Reproduce exactly, and only, the lines running from the start of the entries below to the line containing "ATOM 10 C CA".

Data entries
┌──

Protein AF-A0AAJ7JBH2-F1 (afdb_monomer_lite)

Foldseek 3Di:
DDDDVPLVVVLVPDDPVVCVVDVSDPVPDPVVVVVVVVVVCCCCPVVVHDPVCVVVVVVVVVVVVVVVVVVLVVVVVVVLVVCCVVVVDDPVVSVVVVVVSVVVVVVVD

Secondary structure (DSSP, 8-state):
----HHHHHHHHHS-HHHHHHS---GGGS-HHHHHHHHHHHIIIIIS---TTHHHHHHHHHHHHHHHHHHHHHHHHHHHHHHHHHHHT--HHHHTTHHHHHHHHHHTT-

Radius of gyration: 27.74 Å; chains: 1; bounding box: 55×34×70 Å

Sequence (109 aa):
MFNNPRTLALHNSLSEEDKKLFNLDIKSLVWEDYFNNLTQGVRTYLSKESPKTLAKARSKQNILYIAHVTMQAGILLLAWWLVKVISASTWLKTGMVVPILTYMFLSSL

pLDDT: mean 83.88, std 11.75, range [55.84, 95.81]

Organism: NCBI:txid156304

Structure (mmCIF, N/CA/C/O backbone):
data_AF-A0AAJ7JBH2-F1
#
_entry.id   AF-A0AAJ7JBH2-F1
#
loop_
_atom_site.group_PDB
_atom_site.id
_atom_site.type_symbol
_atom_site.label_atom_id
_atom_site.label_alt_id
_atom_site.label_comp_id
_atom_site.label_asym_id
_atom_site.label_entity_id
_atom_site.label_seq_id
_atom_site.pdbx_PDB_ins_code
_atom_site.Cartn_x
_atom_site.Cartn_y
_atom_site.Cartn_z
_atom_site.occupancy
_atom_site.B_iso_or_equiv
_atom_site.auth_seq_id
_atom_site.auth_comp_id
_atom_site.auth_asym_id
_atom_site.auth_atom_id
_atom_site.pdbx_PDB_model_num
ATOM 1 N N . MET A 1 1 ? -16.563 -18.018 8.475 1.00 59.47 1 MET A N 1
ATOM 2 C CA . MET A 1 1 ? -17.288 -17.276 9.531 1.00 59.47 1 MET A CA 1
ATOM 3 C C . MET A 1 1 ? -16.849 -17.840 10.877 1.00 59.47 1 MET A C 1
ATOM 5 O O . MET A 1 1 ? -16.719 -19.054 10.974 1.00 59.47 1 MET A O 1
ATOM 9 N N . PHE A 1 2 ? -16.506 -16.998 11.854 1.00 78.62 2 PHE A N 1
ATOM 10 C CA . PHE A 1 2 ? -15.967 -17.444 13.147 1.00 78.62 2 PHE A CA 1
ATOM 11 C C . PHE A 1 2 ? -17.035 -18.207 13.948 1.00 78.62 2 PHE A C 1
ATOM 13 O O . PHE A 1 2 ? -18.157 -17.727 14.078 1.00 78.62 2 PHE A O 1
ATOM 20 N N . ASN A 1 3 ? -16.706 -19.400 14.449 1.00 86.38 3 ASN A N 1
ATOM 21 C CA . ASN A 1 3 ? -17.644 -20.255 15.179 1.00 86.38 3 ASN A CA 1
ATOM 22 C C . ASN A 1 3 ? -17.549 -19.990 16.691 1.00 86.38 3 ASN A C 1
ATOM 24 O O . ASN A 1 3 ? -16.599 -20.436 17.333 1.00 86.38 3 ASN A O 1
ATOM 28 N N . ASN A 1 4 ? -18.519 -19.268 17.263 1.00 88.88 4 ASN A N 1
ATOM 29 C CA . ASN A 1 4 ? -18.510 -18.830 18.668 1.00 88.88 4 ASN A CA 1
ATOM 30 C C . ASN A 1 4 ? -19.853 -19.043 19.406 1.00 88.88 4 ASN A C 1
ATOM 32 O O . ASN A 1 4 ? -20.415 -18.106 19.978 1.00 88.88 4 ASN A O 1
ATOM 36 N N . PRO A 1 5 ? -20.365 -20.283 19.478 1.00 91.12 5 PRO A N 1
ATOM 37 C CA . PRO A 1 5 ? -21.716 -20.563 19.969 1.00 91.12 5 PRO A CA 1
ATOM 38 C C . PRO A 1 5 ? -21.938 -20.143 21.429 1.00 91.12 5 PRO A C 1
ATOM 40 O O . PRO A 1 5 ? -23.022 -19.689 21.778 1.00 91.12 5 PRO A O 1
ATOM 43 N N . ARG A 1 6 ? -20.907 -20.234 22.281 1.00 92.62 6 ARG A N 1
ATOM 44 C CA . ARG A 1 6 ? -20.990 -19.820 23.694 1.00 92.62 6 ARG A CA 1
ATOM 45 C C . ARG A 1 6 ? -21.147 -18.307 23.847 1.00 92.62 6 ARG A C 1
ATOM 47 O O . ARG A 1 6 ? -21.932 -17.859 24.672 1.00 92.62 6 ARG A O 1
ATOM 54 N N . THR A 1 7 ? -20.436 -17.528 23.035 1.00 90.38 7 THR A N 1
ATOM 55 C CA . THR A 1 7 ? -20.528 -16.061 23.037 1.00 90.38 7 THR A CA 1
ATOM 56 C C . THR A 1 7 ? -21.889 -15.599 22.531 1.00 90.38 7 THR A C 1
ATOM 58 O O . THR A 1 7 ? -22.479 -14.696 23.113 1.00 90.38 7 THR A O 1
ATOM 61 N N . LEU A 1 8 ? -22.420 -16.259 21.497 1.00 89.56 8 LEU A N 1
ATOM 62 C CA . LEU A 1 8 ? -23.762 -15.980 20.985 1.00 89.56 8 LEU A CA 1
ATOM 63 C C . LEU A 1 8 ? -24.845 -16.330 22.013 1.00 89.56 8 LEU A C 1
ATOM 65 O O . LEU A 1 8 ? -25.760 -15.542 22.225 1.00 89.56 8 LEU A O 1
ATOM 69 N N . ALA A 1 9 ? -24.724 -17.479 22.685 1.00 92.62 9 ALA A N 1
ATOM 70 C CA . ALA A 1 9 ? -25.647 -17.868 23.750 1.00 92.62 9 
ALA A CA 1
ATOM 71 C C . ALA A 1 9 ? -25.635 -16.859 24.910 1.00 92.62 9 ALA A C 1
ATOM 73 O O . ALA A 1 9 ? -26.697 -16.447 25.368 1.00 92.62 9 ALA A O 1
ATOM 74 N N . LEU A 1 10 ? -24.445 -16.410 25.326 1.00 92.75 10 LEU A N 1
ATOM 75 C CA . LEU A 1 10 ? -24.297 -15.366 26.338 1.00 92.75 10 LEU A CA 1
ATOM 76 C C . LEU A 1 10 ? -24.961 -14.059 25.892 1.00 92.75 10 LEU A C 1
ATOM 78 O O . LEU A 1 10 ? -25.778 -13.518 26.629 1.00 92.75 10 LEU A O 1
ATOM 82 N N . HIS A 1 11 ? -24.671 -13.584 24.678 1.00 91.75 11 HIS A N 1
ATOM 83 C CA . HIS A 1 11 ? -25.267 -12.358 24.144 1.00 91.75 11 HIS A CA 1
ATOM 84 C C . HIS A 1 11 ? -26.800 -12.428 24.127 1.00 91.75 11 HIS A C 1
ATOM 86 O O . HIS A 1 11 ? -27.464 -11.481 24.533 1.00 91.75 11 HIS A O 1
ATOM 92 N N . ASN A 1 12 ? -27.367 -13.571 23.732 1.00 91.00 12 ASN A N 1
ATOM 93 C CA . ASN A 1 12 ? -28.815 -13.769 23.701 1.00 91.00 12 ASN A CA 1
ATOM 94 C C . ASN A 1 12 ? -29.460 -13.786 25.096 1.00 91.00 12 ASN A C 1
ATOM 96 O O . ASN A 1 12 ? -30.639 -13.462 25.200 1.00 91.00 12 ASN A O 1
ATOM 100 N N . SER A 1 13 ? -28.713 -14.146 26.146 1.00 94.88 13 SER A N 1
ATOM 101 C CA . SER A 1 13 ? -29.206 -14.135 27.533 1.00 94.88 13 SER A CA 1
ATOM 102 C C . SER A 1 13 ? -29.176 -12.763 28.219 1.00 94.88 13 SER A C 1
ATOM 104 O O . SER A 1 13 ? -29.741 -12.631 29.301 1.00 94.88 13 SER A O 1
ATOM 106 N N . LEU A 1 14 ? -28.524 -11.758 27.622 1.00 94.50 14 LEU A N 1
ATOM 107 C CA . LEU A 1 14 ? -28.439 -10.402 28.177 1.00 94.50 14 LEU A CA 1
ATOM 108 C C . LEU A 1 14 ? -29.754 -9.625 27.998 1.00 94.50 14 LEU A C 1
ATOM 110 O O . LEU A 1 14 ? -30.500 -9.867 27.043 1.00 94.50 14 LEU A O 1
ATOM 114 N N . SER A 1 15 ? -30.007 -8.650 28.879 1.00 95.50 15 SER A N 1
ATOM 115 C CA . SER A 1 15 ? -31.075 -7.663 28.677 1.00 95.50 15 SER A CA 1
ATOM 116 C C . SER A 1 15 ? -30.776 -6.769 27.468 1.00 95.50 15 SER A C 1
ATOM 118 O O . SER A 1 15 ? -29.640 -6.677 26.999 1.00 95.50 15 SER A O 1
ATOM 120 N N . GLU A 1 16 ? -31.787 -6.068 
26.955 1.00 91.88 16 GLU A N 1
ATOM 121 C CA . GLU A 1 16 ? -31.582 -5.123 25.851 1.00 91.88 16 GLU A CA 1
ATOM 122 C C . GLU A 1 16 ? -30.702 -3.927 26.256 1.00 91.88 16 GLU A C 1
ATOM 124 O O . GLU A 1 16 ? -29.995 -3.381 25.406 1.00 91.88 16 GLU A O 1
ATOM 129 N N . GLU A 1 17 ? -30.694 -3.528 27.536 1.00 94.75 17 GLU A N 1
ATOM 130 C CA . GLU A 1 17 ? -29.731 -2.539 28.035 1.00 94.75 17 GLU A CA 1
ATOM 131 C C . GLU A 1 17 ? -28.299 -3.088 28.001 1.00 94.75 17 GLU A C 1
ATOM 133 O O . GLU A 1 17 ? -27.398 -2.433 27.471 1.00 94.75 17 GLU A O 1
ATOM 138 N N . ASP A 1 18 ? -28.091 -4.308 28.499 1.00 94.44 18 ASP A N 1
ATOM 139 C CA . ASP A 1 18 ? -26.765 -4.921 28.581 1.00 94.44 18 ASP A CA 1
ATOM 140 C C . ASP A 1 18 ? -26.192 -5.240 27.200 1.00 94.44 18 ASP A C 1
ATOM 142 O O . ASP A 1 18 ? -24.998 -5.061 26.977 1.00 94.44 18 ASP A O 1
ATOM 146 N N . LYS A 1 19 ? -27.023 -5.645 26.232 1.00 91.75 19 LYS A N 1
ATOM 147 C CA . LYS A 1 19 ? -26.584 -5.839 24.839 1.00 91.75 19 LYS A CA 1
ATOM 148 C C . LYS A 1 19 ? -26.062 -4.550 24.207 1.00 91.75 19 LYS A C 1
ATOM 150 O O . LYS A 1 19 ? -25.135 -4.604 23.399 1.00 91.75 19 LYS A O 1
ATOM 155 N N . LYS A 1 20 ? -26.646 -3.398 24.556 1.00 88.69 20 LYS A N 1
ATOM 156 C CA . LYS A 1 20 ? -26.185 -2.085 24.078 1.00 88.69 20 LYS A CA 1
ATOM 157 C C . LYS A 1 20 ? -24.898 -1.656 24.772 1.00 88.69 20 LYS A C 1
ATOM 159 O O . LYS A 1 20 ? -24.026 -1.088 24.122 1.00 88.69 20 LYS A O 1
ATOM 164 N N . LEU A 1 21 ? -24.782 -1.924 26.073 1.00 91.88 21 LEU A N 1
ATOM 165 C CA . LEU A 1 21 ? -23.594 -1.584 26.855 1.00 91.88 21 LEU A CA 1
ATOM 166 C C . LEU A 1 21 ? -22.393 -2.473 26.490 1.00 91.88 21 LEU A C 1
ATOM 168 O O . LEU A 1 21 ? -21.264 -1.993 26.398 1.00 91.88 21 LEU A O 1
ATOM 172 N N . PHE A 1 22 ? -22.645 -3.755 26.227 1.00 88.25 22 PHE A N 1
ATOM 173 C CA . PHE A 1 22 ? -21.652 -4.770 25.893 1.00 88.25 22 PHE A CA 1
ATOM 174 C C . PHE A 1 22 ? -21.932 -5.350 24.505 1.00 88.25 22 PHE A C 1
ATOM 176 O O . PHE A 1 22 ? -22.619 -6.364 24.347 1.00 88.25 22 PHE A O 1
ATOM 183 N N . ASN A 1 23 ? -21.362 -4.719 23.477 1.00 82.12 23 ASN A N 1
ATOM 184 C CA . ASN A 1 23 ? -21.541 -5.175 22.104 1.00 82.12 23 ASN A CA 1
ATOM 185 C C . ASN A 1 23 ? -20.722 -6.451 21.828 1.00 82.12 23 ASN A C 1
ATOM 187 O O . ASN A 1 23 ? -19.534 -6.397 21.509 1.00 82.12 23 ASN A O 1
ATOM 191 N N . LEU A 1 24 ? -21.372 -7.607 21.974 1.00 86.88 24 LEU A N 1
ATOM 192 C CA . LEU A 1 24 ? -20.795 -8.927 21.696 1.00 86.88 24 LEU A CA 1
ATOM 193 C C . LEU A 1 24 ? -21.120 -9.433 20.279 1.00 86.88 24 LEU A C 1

└──

◆ **YOUR SOLUTION**
Protein AF-A0AAJ7JBH2-F1 (afdb_monomer_lite)

Foldseek 3Di:
DDDDVPLVVVLVPDDPVVCVVDVSDPVPDPVVVVVVVVVVCCCCPVVVHDPVCVVVVVVVVVVVVVVVVVVLVVVVVVVLVVCCVVVVDDPVVSVVVVVVSVVVVVVVD

Secondary structure (DSSP, 8-state):
----HHHHHHHHHS-HHHHHHS---GGGS-HHHHHHHHHHHIIIIIS---TTHHHHHHHHHHHHHHHHHHHHHHHHHHHHHHHHHHHT--HHHHTTHHHHHHHHHHTT-

Radius of gyration: 27.74 Å; chains: 1; bounding box: 55×34×70 Å

Sequence (109 aa):
MFNNPRTLALHNSLSEEDKKLFNLDIKSLVWEDYFNNLTQGVRTYLSKESPKTLAKARSKQNILYIAHVTMQAGILLLAWWLVKVISASTWLKTGMVVPILTYMFLSSL

pLDDT: mean 83.88, std 11.75, range [55.84, 95.81]

Organism: NCBI:txid156304

Structure (mmCIF, N/CA/C/O backbone):
data_AF-A0AAJ7JBH2-F1
#
_entry.id   AF-A0AAJ7JBH2-F1
#
loop_
_atom_site.group_PDB
_atom_site.id
_atom_site.type_symbol
_atom_site.label_atom_id
_atom_site.label_alt_id
_atom_site.label_comp_id
_atom_site.label_asym_id
_atom_site.label_entity_id
_atom_site.label_seq_id
_atom_site.pdbx_PDB_ins_code
_atom_site.Cartn_x
_atom_site.Cartn_y
_atom_site.Cartn_z
_atom_site.occupancy
_atom_site.B_iso_or_equiv
_atom_site.auth_seq_id
_atom_site.auth_comp_id
_atom_site.auth_asym_id
_atom_site.auth_atom_id
_atom_site.pdbx_PDB_model_num
ATOM 1 N N . MET A 1 1 ? -16.563 -18.018 8.475 1.00 59.47 1 MET A N 1
ATOM 2 C CA . MET A 1 1 ? -17.288 -17.276 9.531 1.00 59.47 1 MET A CA 1
ATOM 3 C C . MET A 1 1 ? -16.849 -17.840 10.877 1.00 59.47 1 MET A C 1
ATOM 5 O O . MET A 1 1 ? -16.719 -19.054 10.974 1.00 59.47 1 MET A O 1
ATOM 9 N N . PHE A 1 2 ? -16.506 -16.998 11.854 1.00 78.62 2 PHE A N 1
ATOM 10 C CA . PHE A 1 2 ? -15.967 -17.444 13.147 1.00 78.62 2 PHE A CA 1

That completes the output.